= Data to process =
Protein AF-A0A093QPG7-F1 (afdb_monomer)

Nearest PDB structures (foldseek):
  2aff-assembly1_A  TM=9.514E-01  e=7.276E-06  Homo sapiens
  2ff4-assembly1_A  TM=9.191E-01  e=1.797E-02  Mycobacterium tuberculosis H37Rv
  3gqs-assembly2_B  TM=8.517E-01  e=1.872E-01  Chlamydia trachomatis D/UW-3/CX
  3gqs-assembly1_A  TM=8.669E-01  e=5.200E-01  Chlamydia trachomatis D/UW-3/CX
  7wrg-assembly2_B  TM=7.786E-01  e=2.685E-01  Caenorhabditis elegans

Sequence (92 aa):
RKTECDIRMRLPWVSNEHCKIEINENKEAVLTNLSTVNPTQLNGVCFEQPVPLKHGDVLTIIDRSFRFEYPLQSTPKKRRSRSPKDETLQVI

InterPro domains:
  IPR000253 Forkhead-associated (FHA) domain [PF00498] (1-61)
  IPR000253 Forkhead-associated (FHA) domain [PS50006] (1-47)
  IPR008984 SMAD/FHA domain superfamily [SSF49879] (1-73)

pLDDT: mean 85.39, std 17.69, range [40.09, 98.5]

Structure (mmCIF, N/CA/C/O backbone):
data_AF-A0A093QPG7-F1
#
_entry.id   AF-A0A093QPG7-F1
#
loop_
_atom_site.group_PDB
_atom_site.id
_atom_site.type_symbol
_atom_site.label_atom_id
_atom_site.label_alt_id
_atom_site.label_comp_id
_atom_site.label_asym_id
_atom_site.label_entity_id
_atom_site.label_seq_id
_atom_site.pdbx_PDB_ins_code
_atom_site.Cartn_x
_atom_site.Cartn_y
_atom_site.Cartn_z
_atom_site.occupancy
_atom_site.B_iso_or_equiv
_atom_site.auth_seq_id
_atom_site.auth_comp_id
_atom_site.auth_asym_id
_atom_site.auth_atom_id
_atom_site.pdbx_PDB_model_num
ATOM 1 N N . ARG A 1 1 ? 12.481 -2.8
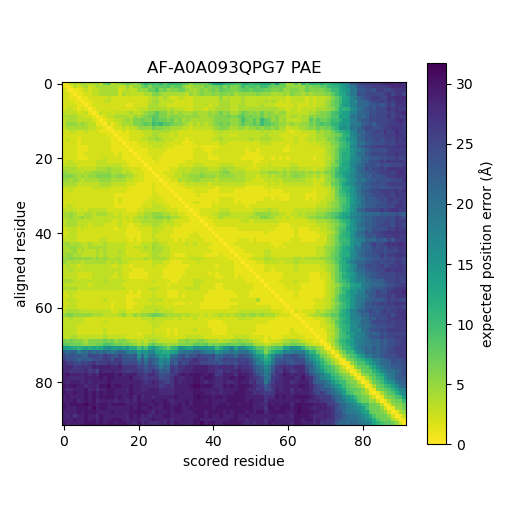36 1.151 1.00 83.00 1 ARG A N 1
ATOM 2 C CA . ARG A 1 1 ? 13.719 -3.596 1.473 1.00 83.00 1 ARG A CA 1
ATOM 3 C C . ARG A 1 1 ? 14.834 -2.746 2.059 1.00 83.00 1 ARG A C 1
ATOM 5 O O . ARG A 1 1 ? 15.662 -3.320 2.761 1.00 83.00 1 ARG A O 1
ATOM 12 N N . LYS A 1 2 ? 14.910 -1.448 1.747 1.00 88.38 2 LYS A N 1
ATOM 13 C CA . LYS A 1 2 ? 15.988 -0.616 2.276 1.00 88.38 2 LYS A CA 1
ATOM 14 C C . LYS A 1 2 ? 15.872 -0.421 3.795 1.00 88.38 2 LYS A C 1
ATOM 16 O O . LYS A 1 2 ? 14.861 -0.783 4.399 1.00 88.38 2 LYS A O 1
ATOM 21 N N . THR A 1 3 ? 16.935 0.085 4.409 1.00 90.25 3 THR A N 1
ATOM 22 C CA . THR A 1 3 ? 17.046 0.246 5.865 1.00 
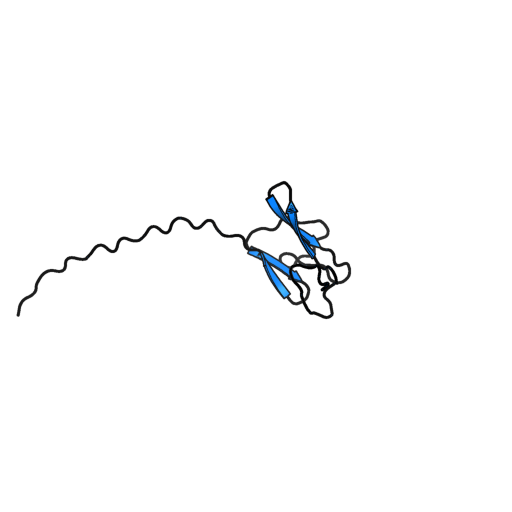90.25 3 THR A CA 1
ATOM 23 C C . THR A 1 3 ? 16.165 1.354 6.422 1.00 90.25 3 THR A C 1
ATOM 25 O O . THR A 1 3 ? 15.807 1.274 7.589 1.00 90.25 3 THR A O 1
ATOM 28 N N . GLU A 1 4 ? 15.794 2.334 5.601 1.00 91.38 4 GLU A N 1
ATOM 29 C CA . GLU A 1 4 ? 14.885 3.421 5.970 1.00 91.38 4 GLU A CA 1
ATOM 30 C C . GLU A 1 4 ? 13.412 3.002 6.052 1.00 91.38 4 GLU A C 1
ATOM 32 O O . GLU A 1 4 ? 12.610 3.739 6.609 1.00 91.38 4 GLU A O 1
ATOM 37 N N . CYS A 1 5 ? 13.029 1.839 5.510 1.00 93.50 5 CYS A N 1
ATOM 38 C CA . CYS A 1 5 ? 11.653 1.365 5.631 1.00 93.50 5 CYS A CA 1
ATOM 39 C C . CYS A 1 5 ? 11.366 0.924 7.072 1.00 93.50 5 CYS A C 1
ATOM 41 O O . CYS A 1 5 ? 12.080 0.066 7.598 1.00 93.50 5 CYS A O 1
ATOM 43 N N . ASP A 1 6 ? 10.257 1.394 7.646 1.00 94.25 6 ASP A N 1
ATOM 44 C CA . ASP A 1 6 ? 9.815 1.001 8.992 1.00 94.25 6 ASP A CA 1
ATOM 45 C C . ASP A 1 6 ? 9.580 -0.514 9.101 1.00 94.25 6 ASP A C 1
ATOM 47 O O . ASP A 1 6 ? 9.983 -1.166 10.066 1.00 94.25 6 ASP A O 1
ATOM 51 N N . ILE A 1 7 ? 8.975 -1.102 8.062 1.00 92.25 7 ILE
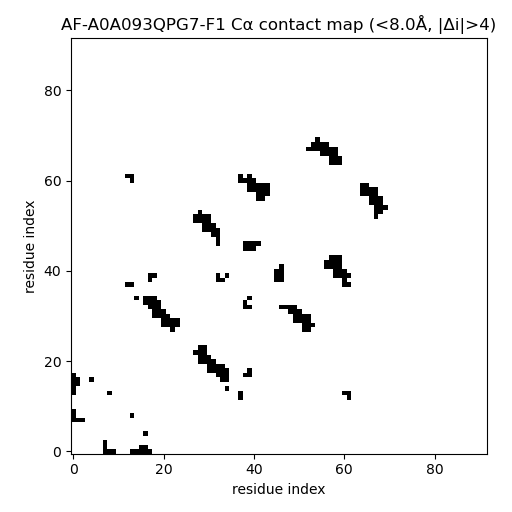 A N 1
ATOM 52 C CA . ILE A 1 7 ? 8.751 -2.544 7.944 1.00 92.25 7 ILE A CA 1
ATOM 53 C C . ILE A 1 7 ? 9.609 -3.094 6.805 1.00 92.25 7 ILE A C 1
ATOM 55 O O . ILE A 1 7 ? 9.452 -2.747 5.632 1.00 92.25 7 ILE A O 1
ATOM 59 N N . ARG A 1 8 ? 10.526 -4.004 7.147 1.00 92.31 8 ARG A N 1
ATOM 60 C CA . ARG A 1 8 ? 11.455 -4.622 6.191 1.00 92.31 8 ARG A CA 1
ATOM 61 C C . ARG A 1 8 ? 11.023 -6.041 5.839 1.00 92.31 8 ARG A C 1
ATOM 63 O O . ARG A 1 8 ? 11.070 -6.942 6.670 1.00 92.31 8 ARG A O 1
ATOM 70 N N . MET A 1 9 ? 10.690 -6.255 4.569 1.00 88.94 9 MET A N 1
ATOM 71 C CA . MET A 1 9 ? 10.353 -7.570 4.016 1.00 88.94 9 MET A CA 1
ATOM 72 C C . MET A 1 9 ? 11.513 -8.110 3.174 1.00 88.94 9 MET A C 1
ATOM 74 O O . MET A 1 9 ? 11.907 -7.486 2.189 1.00 88.94 9 MET A O 1
ATOM 78 N N . ARG A 1 10 ? 12.075 -9.266 3.547 1.00 86.81 10 ARG A N 1
ATOM 79 C CA . ARG A 1 10 ? 13.183 -9.911 2.816 1.00 86.81 10 ARG A CA 1
ATOM 80 C C . ARG A 1 10 ? 12.655 -10.932 1.812 1.00 86.81 10 ARG A C 1
ATOM 82 O O . ARG A 1 10 ? 12.641 -12.124 2.089 1.00 86.81 10 ARG A O 1
ATOM 89 N N . LEU A 1 11 ? 12.225 -10.444 0.653 1.00 87.81 11 LEU A N 1
ATOM 90 C CA . LEU A 1 11 ? 11.764 -11.269 -0.463 1.00 87.81 11 LEU A CA 1
ATOM 91 C C . LEU A 1 11 ? 12.412 -10.795 -1.775 1.00 87.81 11 LEU A C 1
ATOM 93 O O . LEU A 1 11 ? 12.673 -9.594 -1.922 1.00 87.81 11 LEU A O 1
ATOM 97 N N . PRO A 1 12 ? 12.678 -11.702 -2.732 1.00 86.00 12 PRO A N 1
ATOM 98 C CA . PRO A 1 12 ? 13.382 -11.372 -3.974 1.00 86.00 12 PRO A CA 1
ATOM 99 C C . PRO A 1 12 ? 12.635 -10.352 -4.845 1.00 86.00 12 PRO A C 1
ATOM 101 O O . PRO A 1 12 ? 13.274 -9.509 -5.473 1.00 86.00 12 PRO A O 1
ATOM 104 N N . TRP A 1 13 ? 11.302 -10.355 -4.807 1.00 89.81 13 TRP A N 1
ATOM 105 C CA . TRP A 1 13 ? 10.458 -9.546 -5.694 1.00 89.81 13 TRP A CA 1
ATOM 106 C C . TRP A 1 13 ? 9.932 -8.251 -5.065 1.00 89.81 13 TRP A C 1
ATOM 108 O O . TRP A 1 13 ? 9.335 -7.430 -5.758 1.00 89.81 13 TRP A O 1
ATOM 118 N N . VAL A 1 14 ? 10.160 -8.047 -3.763 1.00 93.75 14 VAL A N 1
ATOM 119 C CA . VAL A 1 14 ? 9.753 -6.816 -3.072 1.00 93.75 14 VAL A CA 1
ATOM 120 C C . VAL A 1 14 ? 10.689 -5.682 -3.469 1.00 93.75 14 VAL A C 1
ATOM 122 O O . VAL A 1 14 ? 11.908 -5.816 -3.409 1.00 93.75 14 VAL A O 1
ATOM 125 N N . SER A 1 15 ? 10.125 -4.537 -3.827 1.00 93.56 15 SER A N 1
ATOM 126 C CA . SER A 1 15 ? 10.889 -3.338 -4.181 1.00 93.56 15 SER A CA 1
ATOM 127 C C . SER A 1 15 ? 11.670 -2.770 -2.989 1.00 93.56 15 SER A C 1
ATOM 129 O O . SER A 1 15 ? 11.400 -3.041 -1.813 1.00 93.56 15 SER A O 1
ATOM 131 N N . ASN A 1 16 ? 12.675 -1.951 -3.290 1.00 93.81 16 ASN A N 1
ATOM 132 C CA . ASN A 1 16 ? 13.457 -1.249 -2.275 1.00 93.81 16 ASN A CA 1
ATOM 133 C C . ASN A 1 16 ? 12.578 -0.380 -1.372 1.00 93.81 16 ASN A C 1
ATOM 135 O O . ASN A 1 16 ? 12.683 -0.504 -0.153 1.00 93.81 16 ASN A O 1
ATOM 139 N N . GLU A 1 17 ? 11.644 0.343 -1.972 1.00 95.19 17 GLU A N 1
ATOM 140 C CA . GLU A 1 17 ? 10.481 0.963 -1.344 1.00 95.19 17 GLU A CA 1
ATOM 141 C C . GLU A 1 17 ? 9.275 0.465 -2.140 1.00 95.19 17 GLU A C 1
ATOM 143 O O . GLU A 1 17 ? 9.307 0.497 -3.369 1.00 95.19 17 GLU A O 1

= Action item =
Extract exactly and only the lines above from the line containing "ATOM 132 C CA" through the line containing "ATOM 139 N N", both end lines included.

= Reply =
ATOM 132 C CA . ASN A 1 16 ? 13.457 -1.249 -2.275 1.00 93.81 16 ASN A CA 1
ATOM 133 C C . ASN A 1 16 ? 12.578 -0.380 -1.372 1.00 93.81 16 ASN A C 1
ATOM 135 O O . ASN A 1 16 ? 12.683 -0.504 -0.153 1.00 93.81 16 ASN A O 1
ATOM 139 N N . GLU A 1 17 ? 11.644 0.343 -1.972 1.00 95.19 17 GLU A N 1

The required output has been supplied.